Available data Block Start

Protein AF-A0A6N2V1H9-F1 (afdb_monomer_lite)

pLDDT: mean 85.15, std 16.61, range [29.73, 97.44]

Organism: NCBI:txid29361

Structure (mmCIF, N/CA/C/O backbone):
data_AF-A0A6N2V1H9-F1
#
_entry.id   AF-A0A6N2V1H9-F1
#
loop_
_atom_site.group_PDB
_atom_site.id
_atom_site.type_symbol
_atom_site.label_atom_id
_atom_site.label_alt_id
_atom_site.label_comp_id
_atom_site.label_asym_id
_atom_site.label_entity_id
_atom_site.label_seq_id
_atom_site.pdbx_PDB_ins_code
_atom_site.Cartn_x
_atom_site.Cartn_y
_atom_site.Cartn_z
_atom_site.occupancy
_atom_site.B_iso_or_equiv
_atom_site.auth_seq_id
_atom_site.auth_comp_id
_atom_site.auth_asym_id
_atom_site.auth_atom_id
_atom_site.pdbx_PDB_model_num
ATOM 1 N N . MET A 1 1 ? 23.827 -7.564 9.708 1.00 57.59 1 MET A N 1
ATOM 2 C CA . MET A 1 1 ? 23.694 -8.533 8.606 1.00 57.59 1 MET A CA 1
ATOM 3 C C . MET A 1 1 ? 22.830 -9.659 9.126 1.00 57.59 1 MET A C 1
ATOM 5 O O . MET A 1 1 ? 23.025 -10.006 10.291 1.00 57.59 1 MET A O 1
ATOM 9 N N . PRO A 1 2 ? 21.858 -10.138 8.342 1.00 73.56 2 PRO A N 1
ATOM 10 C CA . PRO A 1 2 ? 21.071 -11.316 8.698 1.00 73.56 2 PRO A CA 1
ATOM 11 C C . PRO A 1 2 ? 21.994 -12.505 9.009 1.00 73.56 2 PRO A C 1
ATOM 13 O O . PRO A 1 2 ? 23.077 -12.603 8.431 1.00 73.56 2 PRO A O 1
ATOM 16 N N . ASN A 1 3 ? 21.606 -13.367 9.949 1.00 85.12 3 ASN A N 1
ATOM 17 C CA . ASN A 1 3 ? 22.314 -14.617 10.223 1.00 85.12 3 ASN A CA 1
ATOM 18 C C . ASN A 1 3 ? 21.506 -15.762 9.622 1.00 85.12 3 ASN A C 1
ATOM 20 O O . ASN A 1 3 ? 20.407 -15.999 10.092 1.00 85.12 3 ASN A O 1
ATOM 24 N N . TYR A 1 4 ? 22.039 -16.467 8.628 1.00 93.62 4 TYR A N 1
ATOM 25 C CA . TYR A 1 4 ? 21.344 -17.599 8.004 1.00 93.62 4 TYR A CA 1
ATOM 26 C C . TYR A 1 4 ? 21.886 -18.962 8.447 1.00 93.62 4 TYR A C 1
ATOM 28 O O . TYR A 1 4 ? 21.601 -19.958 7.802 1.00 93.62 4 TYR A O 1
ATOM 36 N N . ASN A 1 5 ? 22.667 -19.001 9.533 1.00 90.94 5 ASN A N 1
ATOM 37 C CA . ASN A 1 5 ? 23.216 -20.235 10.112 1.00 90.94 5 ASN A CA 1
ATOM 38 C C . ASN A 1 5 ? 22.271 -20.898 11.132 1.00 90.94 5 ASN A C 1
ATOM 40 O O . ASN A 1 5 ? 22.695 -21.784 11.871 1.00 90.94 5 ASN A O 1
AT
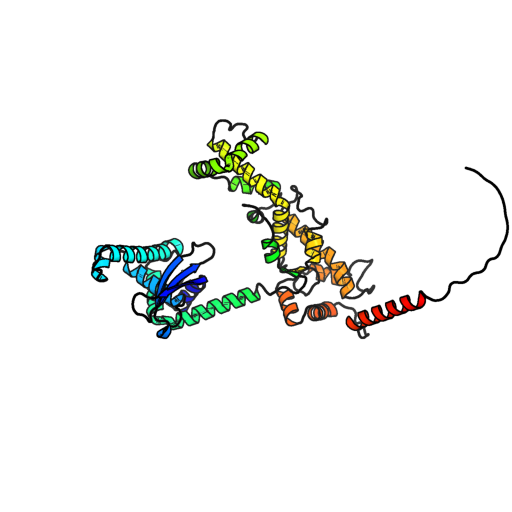OM 44 N N . ASP A 1 6 ? 21.033 -20.422 11.243 1.00 92.69 6 ASP A N 1
ATOM 45 C CA . ASP A 1 6 ? 20.009 -20.956 12.137 1.00 92.69 6 ASP A CA 1
ATOM 46 C C . ASP A 1 6 ? 18.628 -20.905 11.471 1.00 92.69 6 ASP A C 1
ATOM 48 O O . ASP A 1 6 ? 18.395 -20.134 10.531 1.00 92.69 6 ASP A O 1
ATOM 52 N N . ALA A 1 7 ? 17.712 -21.749 11.954 1.00 93.38 7 ALA A N 1
ATOM 53 C CA . ALA A 1 7 ? 16.376 -21.874 11.386 1.00 93.38 7 ALA A CA 1
ATOM 54 C C . ALA A 1 7 ? 15.570 -20.562 11.409 1.00 93.38 7 ALA A C 1
ATOM 56 O O . ALA A 1 7 ? 14.859 -20.266 10.446 1.00 93.38 7 ALA A O 1
ATOM 57 N N . GLN A 1 8 ? 15.718 -19.747 12.462 1.00 93.00 8 GLN A N 1
ATOM 58 C CA . GLN A 1 8 ? 15.001 -18.477 12.605 1.00 93.00 8 GLN A CA 1
ATOM 59 C C . GLN A 1 8 ? 15.367 -17.496 11.490 1.00 93.00 8 GLN A C 1
ATOM 61 O O . GLN A 1 8 ? 14.481 -16.912 10.871 1.00 93.00 8 GLN A O 1
ATOM 66 N N . GLY A 1 9 ? 16.657 -17.313 11.204 1.00 93.12 9 GLY A N 1
ATOM 67 C CA . GLY A 1 9 ? 17.083 -16.362 10.184 1.00 93.12 9 GLY A CA 1
ATOM 68 C C . GLY A 1 9 ? 16.649 -16.757 8.773 1.00 93.12 9 GLY A C 1
ATOM 69 O O . GLY A 1 9 ? 16.297 -15.892 7.966 1.00 93.12 9 GLY A O 1
ATOM 70 N N . VAL A 1 10 ? 16.612 -18.060 8.473 1.00 95.19 10 VAL A N 1
ATOM 71 C CA . VAL A 1 10 ? 16.048 -18.565 7.211 1.00 95.19 10 VAL A CA 1
ATOM 72 C C . VAL A 1 10 ? 14.526 -18.382 7.180 1.00 95.19 10 VAL A C 1
ATOM 74 O O . VAL A 1 10 ? 13.981 -17.961 6.159 1.00 95.19 10 VAL A O 1
ATOM 77 N N . ALA A 1 11 ? 13.827 -18.622 8.291 1.00 94.31 11 ALA A N 1
ATOM 78 C CA . ALA A 1 11 ? 12.385 -18.405 8.379 1.00 94.31 11 ALA A CA 1
ATOM 79 C C . ALA A 1 11 ? 11.990 -16.926 8.223 1.00 94.31 11 ALA A C 1
ATOM 81 O O . ALA A 1 11 ? 11.032 -16.601 7.516 1.00 94.31 11 ALA A O 1
ATOM 82 N N . ASP A 1 12 ? 12.763 -16.008 8.804 1.00 92.00 12 ASP A N 1
ATOM 83 C CA . ASP A 1 12 ? 12.578 -14.562 8.657 1.00 92.00 12 ASP A CA 1
ATOM 84 C C . ASP A 1 12 ? 12.738 -14.101 7.204 1.00 92.00 12 ASP A C 1
ATOM 86 O O . ASP A 1 12 ? 12.072 -13.150 6.785 1.00 92.00 12 ASP A O 1
ATOM 90 N N . LEU A 1 13 ? 13.599 -14.765 6.425 1.00 92.19 13 LEU A N 1
ATOM 91 C CA . LEU A 1 13 ? 13.741 -14.535 4.987 1.00 92.19 13 LEU A CA 1
ATOM 92 C C . LEU A 1 13 ? 12.525 -15.057 4.220 1.00 92.19 13 LEU A C 1
ATOM 94 O O . LEU A 1 13 ? 11.901 -14.306 3.473 1.00 92.19 13 LEU A O 1
ATOM 98 N N . LEU A 1 14 ? 12.178 -16.332 4.412 1.00 93.06 14 LEU A N 1
ATOM 99 C CA . LEU A 1 14 ? 11.103 -16.992 3.665 1.00 93.06 14 LEU A CA 1
ATOM 100 C C . LEU A 1 14 ? 9.729 -16.382 3.946 1.00 93.06 14 LEU A C 1
ATOM 102 O O . LEU A 1 14 ? 8.921 -16.245 3.034 1.00 93.06 14 LEU A O 1
ATOM 106 N N . SER A 1 15 ? 9.481 -15.951 5.182 1.00 89.75 15 SER A N 1
ATOM 107 C CA . SER A 1 15 ? 8.222 -15.311 5.582 1.00 89.75 15 SER A CA 1
ATOM 108 C C . SER A 1 15 ? 7.977 -13.952 4.919 1.00 89.75 15 SER A C 1
ATOM 110 O O . SER A 1 15 ? 6.870 -13.429 5.014 1.00 89.75 15 SER A O 1
ATOM 112 N N . GLN A 1 16 ? 8.985 -13.337 4.285 1.00 88.12 16 GLN A N 1
ATOM 113 C CA . GLN A 1 16 ? 8.823 -12.094 3.512 1.00 88.12 16 GLN A CA 1
ATOM 114 C C . GLN A 1 16 ? 8.184 -12.313 2.141 1.00 88.12 16 GLN A C 1
ATOM 116 O O . GLN A 1 16 ? 7.888 -11.330 1.465 1.00 88.12 16 GLN A O 1
ATOM 121 N N . PHE A 1 17 ? 8.027 -13.566 1.722 1.00 89.75 17 PHE A N 1
ATOM 122 C CA . PHE A 1 17 ? 7.413 -13.913 0.455 1.00 89.75 17 PHE A CA 1
ATOM 123 C C . PHE A 1 17 ? 6.010 -14.461 0.670 1.00 89.75 17 PHE A C 1
ATOM 125 O O . PHE A 1 17 ? 5.788 -15.327 1.521 1.00 89.75 17 PHE A O 1
ATOM 132 N N . ASP A 1 18 ? 5.103 -14.035 -0.197 1.00 90.12 18 ASP A N 1
ATOM 133 C CA . ASP A 1 18 ? 3.887 -14.773 -0.481 1.00 90.12 18 ASP A CA 1
ATOM 134 C C . ASP A 1 18 ? 4.237 -15.908 -1.445 1.00 90.12 18 ASP A C 1
ATOM 136 O O . ASP A 1 18 ? 4.820 -15.694 -2.513 1.00 90.12 18 ASP A O 1
ATOM 140 N N . PHE A 1 19 ? 3.912 -17.136 -1.047 1.00 93.69 19 PHE A N 1
ATOM 141 C CA . PHE A 1 19 ? 4.180 -18.332 -1.836 1.00 93.69 19 PHE A CA 1
ATOM 142 C C . PHE A 1 19 ? 2.880 -18.924 -2.365 1.00 93.69 19 PHE A C 1
ATOM 144 O O . PHE A 1 19 ? 2.010 -19.323 -1.590 1.00 93.69 19 PHE A O 1
ATOM 151 N N . ASN A 1 20 ? 2.787 -19.048 -3.688 1.00 95.06 20 ASN A N 1
ATOM 152 C CA . ASN A 1 20 ? 1.599 -19.557 -4.360 1.00 95.06 20 ASN A CA 1
ATOM 153 C C . ASN A 1 20 ? 1.935 -20.695 -5.329 1.00 95.06 20 ASN A C 1
ATOM 155 O O . ASN A 1 20 ? 2.905 -20.646 -6.086 1.00 95.06 20 ASN A O 1
ATOM 159 N N . ILE A 1 21 ? 1.078 -21.718 -5.363 1.00 95.44 21 ILE A N 1
ATOM 160 C CA . ILE A 1 21 ? 1.091 -22.747 -6.408 1.00 95.44 21 ILE A CA 1
ATOM 161 C C . ILE A 1 21 ? 0.123 -22.303 -7.508 1.00 95.44 21 ILE A C 1
ATOM 163 O O . ILE A 1 21 ? -1.091 -22.436 -7.366 1.00 95.44 21 ILE A O 1
ATOM 167 N N . ILE A 1 22 ? 0.655 -21.799 -8.624 1.00 95.38 22 ILE A N 1
ATOM 168 C CA . ILE A 1 22 ? -0.144 -21.266 -9.742 1.00 95.38 22 ILE A CA 1
ATOM 169 C C . ILE A 1 22 ? -0.815 -22.393 -10.534 1.00 95.38 22 ILE A C 1
ATOM 171 O O . ILE A 1 22 ? -1.937 -22.265 -11.024 1.00 95.38 22 ILE A O 1
ATOM 175 N N . SER A 1 23 ? -0.109 -23.509 -10.722 1.00 93.56 23 SER A N 1
ATOM 176 C CA . SER A 1 23 ? -0.643 -24.643 -11.476 1.00 93.56 23 SER A CA 1
ATOM 177 C C . SER A 1 23 ? 0.015 -25.951 -11.068 1.00 93.56 23 SER A C 1
ATOM 179 O O . SER A 1 23 ? 1.168 -25.971 -10.636 1.00 93.56 23 SER A O 1
ATOM 181 N N . GLU A 1 24 ? -0.703 -27.050 -11.272 1.00 94.19 24 GLU A N 1
ATOM 182 C CA . GLU A 1 24 ? -0.207 -28.402 -11.047 1.00 94.19 24 GLU A CA 1
ATOM 183 C C . GLU A 1 24 ? -0.435 -29.307 -12.265 1.00 94.19 24 GLU A C 1
ATOM 185 O O . GLU A 1 24 ? -1.411 -29.178 -13.007 1.00 94.19 24 GLU A O 1
ATOM 190 N N . GLY A 1 25 ? 0.475 -30.256 -12.470 1.00 91.25 25 GLY A N 1
ATOM 191 C CA . GLY A 1 25 ? 0.450 -31.194 -13.586 1.00 91.25 25 GLY A CA 1
ATOM 192 C C . GLY A 1 25 ? 1.134 -32.527 -13.268 1.00 91.25 25 GLY A C 1
ATOM 193 O O . GLY A 1 25 ? 1.660 -32.724 -12.169 1.00 91.25 25 GLY A O 1
ATOM 194 N N . PRO A 1 26 ? 1.118 -33.485 -14.213 1.00 91.25 26 PRO A N 1
ATOM 195 C CA . PRO A 1 26 ? 1.844 -34.744 -14.058 1.00 91.25 26 PRO A CA 1
ATOM 196 C C . PRO A 1 26 ? 3.358 -34.491 -13.991 1.00 91.25 26 PRO A C 1
ATOM 198 O O . PRO A 1 26 ? 3.889 -33.716 -14.785 1.00 91.25 26 PRO A O 1
ATOM 201 N N . GLY A 1 27 ? 4.037 -35.137 -13.041 1.00 88.25 27 GLY A N 1
ATOM 202 C CA . GLY A 1 27 ? 5.491 -35.083 -12.901 1.00 88.25 27 GLY A CA 1
ATOM 203 C C . GLY A 1 27 ? 6.223 -35.957 -13.921 1.00 88.25 27 GLY A C 1
ATOM 204 O O . GLY A 1 27 ? 5.647 -36.861 -14.528 1.00 88.25 27 GLY A O 1
ATOM 205 N N . ASP A 1 28 ? 7.519 -35.700 -14.076 1.00 86.06 28 ASP A N 1
ATOM 206 C CA . ASP A 1 28 ? 8.367 -36.357 -15.075 1.00 86.06 28 ASP A CA 1
ATOM 207 C C . ASP A 1 28 ? 8.984 -37.674 -14.556 1.00 86.06 28 ASP A C 1
ATOM 209 O O . ASP A 1 28 ? 9.372 -38.535 -15.347 1.00 86.06 28 ASP A O 1
ATOM 213 N N . PHE A 1 29 ? 9.061 -37.860 -13.230 1.00 82.19 29 PHE A N 1
ATOM 214 C CA . PHE A 1 29 ? 9.757 -38.995 -12.602 1.00 82.19 29 PHE A CA 1
ATOM 215 C C . PHE A 1 29 ? 8.910 -40.268 -12.482 1.00 82.19 29 PHE A C 1
ATOM 217 O O . PHE A 1 29 ? 9.404 -41.377 -12.693 1.00 82.19 29 PHE A O 1
ATOM 224 N N . SER A 1 30 ? 7.633 -40.141 -12.112 1.00 88.62 30 SER A N 1
ATOM 225 C CA . SER A 1 30 ? 6.700 -41.268 -12.020 1.00 88.62 30 SER A CA 1
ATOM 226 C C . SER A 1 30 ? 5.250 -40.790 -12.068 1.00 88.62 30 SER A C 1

Available data Block End

### Your assignment
Your answer should be the exact lines above from the one with "ATOM 114 C C" through the one with "ATOM 142 C C", both included, and nothing besides.

### Response box
ATOM 114 C C . GLN A 1 16 ? 8.184 -12.313 2.141 1.00 88.12 16 GLN A C 1
ATOM 116 O O . GLN A 1 16 ? 7.888 -11.330 1.465 1.00 88.12 16 GLN A O 1
ATOM 121 N N . PHE A 1 17 ? 8.027 -13.566 1.722 1.00 89.75 17 PHE A N 1
ATOM 122 C CA . PHE A 1 17 ? 7.413 -13.913 0.455 1.00 89.75 17 PHE A CA 1
ATOM 123 C C . PHE A 1 17 ? 6.010 -14.461 0.670 1.00 89.75 17 PHE A C 1
ATOM 125 O O . PHE A 1 17 ? 5.788 -15.327 1.521 1.00 89.75 17 PHE A O 1
ATOM 132 N N . ASP A 1 18 ? 5.103 -14.035 -0.197 1.00 90.12 18 ASP A N 1
ATOM 133 C CA . ASP A 1 18 ? 3.887 -14.773 -0.481 1.00 90.12 18 ASP A CA 1
ATOM 134 C C . ASP A 1 18 ? 4.237 -15.908 -1.445 1.00 90.12 18 ASP A C 1
ATOM 136 O O . ASP A 1 18 ? 4.820 -15.694 -2.513 1.00 90.12 18 ASP A O 1
ATOM 140 N N . PHE A 1 19 ? 3.912 -17.136 -1.047 1.00 93.69 19 PHE A N 1
ATOM 141 C CA . PHE A 1 19 ? 4.180 -18.332 -1.836 1.00 93.69 19 PHE A CA 1
ATOM 142 C C . PHE A 1 19 ? 2.880 -18.924 -2.365 1.00 93.69 19 PHE A C 1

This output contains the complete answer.